AvAlg HW2

\begin{equation} 2^{n+1}/2=2^{n}\\ \rightarrow\textrm{Two parts of size }2^{n}\\ \textrm{i.e.:}\\ 1.\{1,...,2^{n}\}\\ 2.\{2^{n}+1,...,2^{n+1}\}\\ \textrm{Shift the ranges one step down and we get:}\\ 1.\{0,...,2^{n}-1\}\\ 2.\{2^{n},...,2^{n+1}-1\}\\ \\ \end{equation}

Actually, we can express Theorem 1.2 in terms of Theorem 1.1:

\begin{equation} x_{1},y_{1}\textrm{from Theorem 1.1; }x_{2},y_{2}\textrm{ from Theorem 1.2}\ \\ x_{2},y_{2}\in\{2^{n},...2^{n+1}-1\}\textrm{ & }\ x_{1},y_{1}\in\{0,...,2^{n}-1\}\\ \rightarrow x_{2}=x_{1}+2^{n}\textrm{ & }\ y_{2}=y_{1}+2^{n}\\ \rightarrow x_{2}=y_{2}\rightarrow x_{1}+2^{n}=y_{1}+2^{n}\rightarrow\textrm{proceed to break out }2^{n}\textrm{ in the relation based on Theorem 1.1.}\\ \\ \end{equation}

This also means that the range of possible values of the modulo operator in f will also range the same as in Theorem 1.1; which therefore follows (as multiplying by the argument of previously same range, results in a linear raise of the codomain) the codomain of f in Theorem 1.2.

We can therefore state that for Theorem 1.2 in relation to Theorem 1.1 that sense:

  • The range for x and y is of the same size and the new range is still linear.
  • Sense the range for x and y is of the same size and still linear, mod p will have the same codomain as in Theorem 1.1.
  • The codomain of f is linearly transformed from Theorem 1.1 to 1.2 by the change in range for x and y.
  • As we have shown that that instances of Theorem 1.2 can always be described as a instance of Theorem 1.1; 1.2 will inherent the properties of Theorem 1.1.
  • As we are primarily concerned with the relationship between the values of x and y rather than their actual numerical, we can state that Theorem 1.2 must be true on the same basis of why Theorem 1.1 is true.
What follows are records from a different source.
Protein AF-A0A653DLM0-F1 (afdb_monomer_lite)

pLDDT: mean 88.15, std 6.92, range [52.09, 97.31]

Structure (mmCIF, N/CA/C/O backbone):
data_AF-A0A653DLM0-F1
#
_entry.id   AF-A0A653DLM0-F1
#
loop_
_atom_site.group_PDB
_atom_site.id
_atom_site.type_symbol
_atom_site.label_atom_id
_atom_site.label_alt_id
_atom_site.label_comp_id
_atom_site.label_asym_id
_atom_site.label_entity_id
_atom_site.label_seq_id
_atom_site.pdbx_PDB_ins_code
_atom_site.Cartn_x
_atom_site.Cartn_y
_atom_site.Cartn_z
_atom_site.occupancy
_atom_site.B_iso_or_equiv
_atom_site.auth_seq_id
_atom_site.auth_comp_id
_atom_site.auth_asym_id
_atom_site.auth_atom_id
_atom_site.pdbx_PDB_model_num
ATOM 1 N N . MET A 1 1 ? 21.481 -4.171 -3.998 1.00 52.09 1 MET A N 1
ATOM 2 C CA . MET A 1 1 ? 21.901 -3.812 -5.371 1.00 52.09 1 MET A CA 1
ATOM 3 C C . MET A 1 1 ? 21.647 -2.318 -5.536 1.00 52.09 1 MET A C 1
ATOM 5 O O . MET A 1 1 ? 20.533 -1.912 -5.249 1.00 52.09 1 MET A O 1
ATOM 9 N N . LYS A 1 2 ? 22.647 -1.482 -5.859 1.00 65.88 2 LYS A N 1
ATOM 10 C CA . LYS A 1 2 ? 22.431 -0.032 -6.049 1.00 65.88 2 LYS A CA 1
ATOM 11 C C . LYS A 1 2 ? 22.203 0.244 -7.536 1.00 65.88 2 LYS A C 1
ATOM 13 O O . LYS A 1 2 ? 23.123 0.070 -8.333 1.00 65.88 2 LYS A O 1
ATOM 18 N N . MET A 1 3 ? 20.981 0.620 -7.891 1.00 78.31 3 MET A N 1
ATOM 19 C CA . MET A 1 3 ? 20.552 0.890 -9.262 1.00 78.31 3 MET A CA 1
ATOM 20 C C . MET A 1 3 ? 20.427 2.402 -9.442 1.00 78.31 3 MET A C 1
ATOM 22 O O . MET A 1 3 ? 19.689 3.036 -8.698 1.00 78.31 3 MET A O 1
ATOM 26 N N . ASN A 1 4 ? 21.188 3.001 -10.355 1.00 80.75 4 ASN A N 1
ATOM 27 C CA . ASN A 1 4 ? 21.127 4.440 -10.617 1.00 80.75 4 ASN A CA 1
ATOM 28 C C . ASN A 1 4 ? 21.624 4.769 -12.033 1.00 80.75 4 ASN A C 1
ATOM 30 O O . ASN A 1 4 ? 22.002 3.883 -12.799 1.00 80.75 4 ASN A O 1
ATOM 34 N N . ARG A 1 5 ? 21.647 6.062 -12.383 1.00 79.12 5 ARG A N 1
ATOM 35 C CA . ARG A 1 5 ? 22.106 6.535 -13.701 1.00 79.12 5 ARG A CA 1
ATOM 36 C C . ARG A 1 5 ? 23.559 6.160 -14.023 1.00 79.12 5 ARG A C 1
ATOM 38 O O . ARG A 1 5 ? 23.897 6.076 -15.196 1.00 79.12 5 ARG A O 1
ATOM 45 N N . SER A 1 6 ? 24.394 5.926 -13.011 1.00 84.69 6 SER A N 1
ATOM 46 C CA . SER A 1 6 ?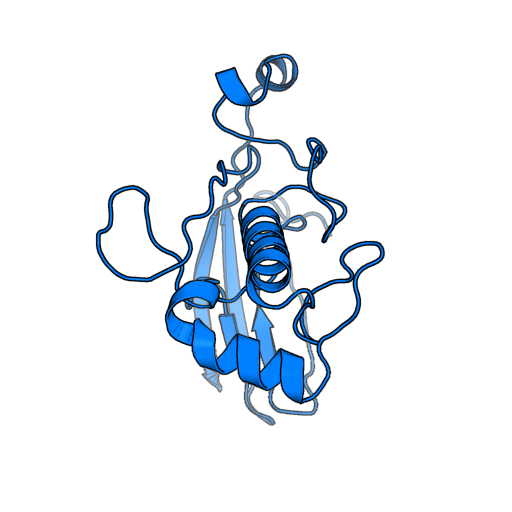 25.804 5.559 -13.176 1.00 84.69 6 SER A CA 1
ATOM 47 C C . SER A 1 6 ? 26.014 4.048 -13.294 1.00 84.69 6 SER A C 1
ATOM 49 O O . SER A 1 6 ? 26.882 3.615 -14.043 1.00 84.69 6 SER A O 1
ATOM 51 N N . THR A 1 7 ? 25.247 3.237 -12.559 1.00 86.56 7 THR A N 1
ATOM 52 C CA . THR A 1 7 ? 25.379 1.768 -12.553 1.00 86.56 7 THR A CA 1
ATOM 53 C C . THR A 1 7 ? 24.486 1.070 -13.579 1.00 86.56 7 THR A C 1
ATOM 55 O O . THR A 1 7 ? 24.723 -0.095 -13.894 1.00 86.56 7 THR A O 1
ATOM 58 N N . GLY A 1 8 ? 23.496 1.776 -14.131 1.00 84.12 8 GLY A N 1
ATOM 59 C CA . GLY A 1 8 ? 22.540 1.235 -15.092 1.00 84.12 8 GLY A CA 1
ATOM 60 C C . GLY A 1 8 ? 21.417 0.415 -14.439 1.00 84.12 8 GLY A C 1
ATOM 61 O O . GLY A 1 8 ? 21.306 0.361 -13.209 1.00 84.12 8 GLY A O 1
ATOM 62 N N . PRO A 1 9 ? 20.543 -0.205 -15.255 1.00 84.81 9 PRO A N 1
ATOM 63 C CA . PRO A 1 9 ? 19.430 -0.998 -14.756 1.00 84.81 9 PRO A CA 1
ATOM 64 C C . PRO A 1 9 ? 19.925 -2.295 -14.108 1.00 84.81 9 PRO A C 1
ATOM 66 O O . PRO A 1 9 ? 20.735 -3.044 -14.657 1.00 84.81 9 PRO A O 1
ATOM 69 N N . GLY A 1 10 ? 19.392 -2.568 -12.928 1.00 86.81 10 GLY A N 1
ATOM 70 C CA . GLY A 1 10 ? 19.515 -3.829 -12.225 1.00 86.81 10 GLY A CA 1
ATOM 71 C C . GLY A 1 10 ? 18.647 -4.890 -12.885 1.00 86.81 10 GLY A C 1
ATOM 72 O O . GLY A 1 10 ? 17.746 -4.592 -13.667 1.00 86.81 10 GLY A O 1
ATOM 73 N N . LYS A 1 11 ? 18.947 -6.151 -12.587 1.00 88.75 11 LYS A N 1
ATOM 74 C CA . LYS A 1 11 ? 18.238 -7.304 -13.139 1.00 88.75 11 LYS A CA 1
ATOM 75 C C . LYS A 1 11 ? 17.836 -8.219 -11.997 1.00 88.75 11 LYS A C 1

Our expression of 1.2 doesn't affect that; hence Theorem 1.2 will have the same properties as Theorem 1.1.

\begin{equation} f(x) = x\textrm{ }mod \textrm{ }{p} \end{equation}


Consider the streaming algorithm for the 1-sparse recovery problem in a non-negative dynamic stream we discussed in class. Show that the same algorithm does not work for case of dynamic stream (give an explicit input stream where the algorithm does not work).
Remark: Recall that a stream is 1-sparse as long as 1 number remains, regardless of the sign. For example, stream (4,-) is 1-sparse. Stream (1, -), (1, -) is also 1-sparse.

Let's first define the terms of 1-sparse recovery as defined in the lectures and in DD2440 – Summary of algorithms by Arvid Fahlström Myrman:

  • Given: m items
  • For each item in the stream, calculate a bitsum according to the sign in the items.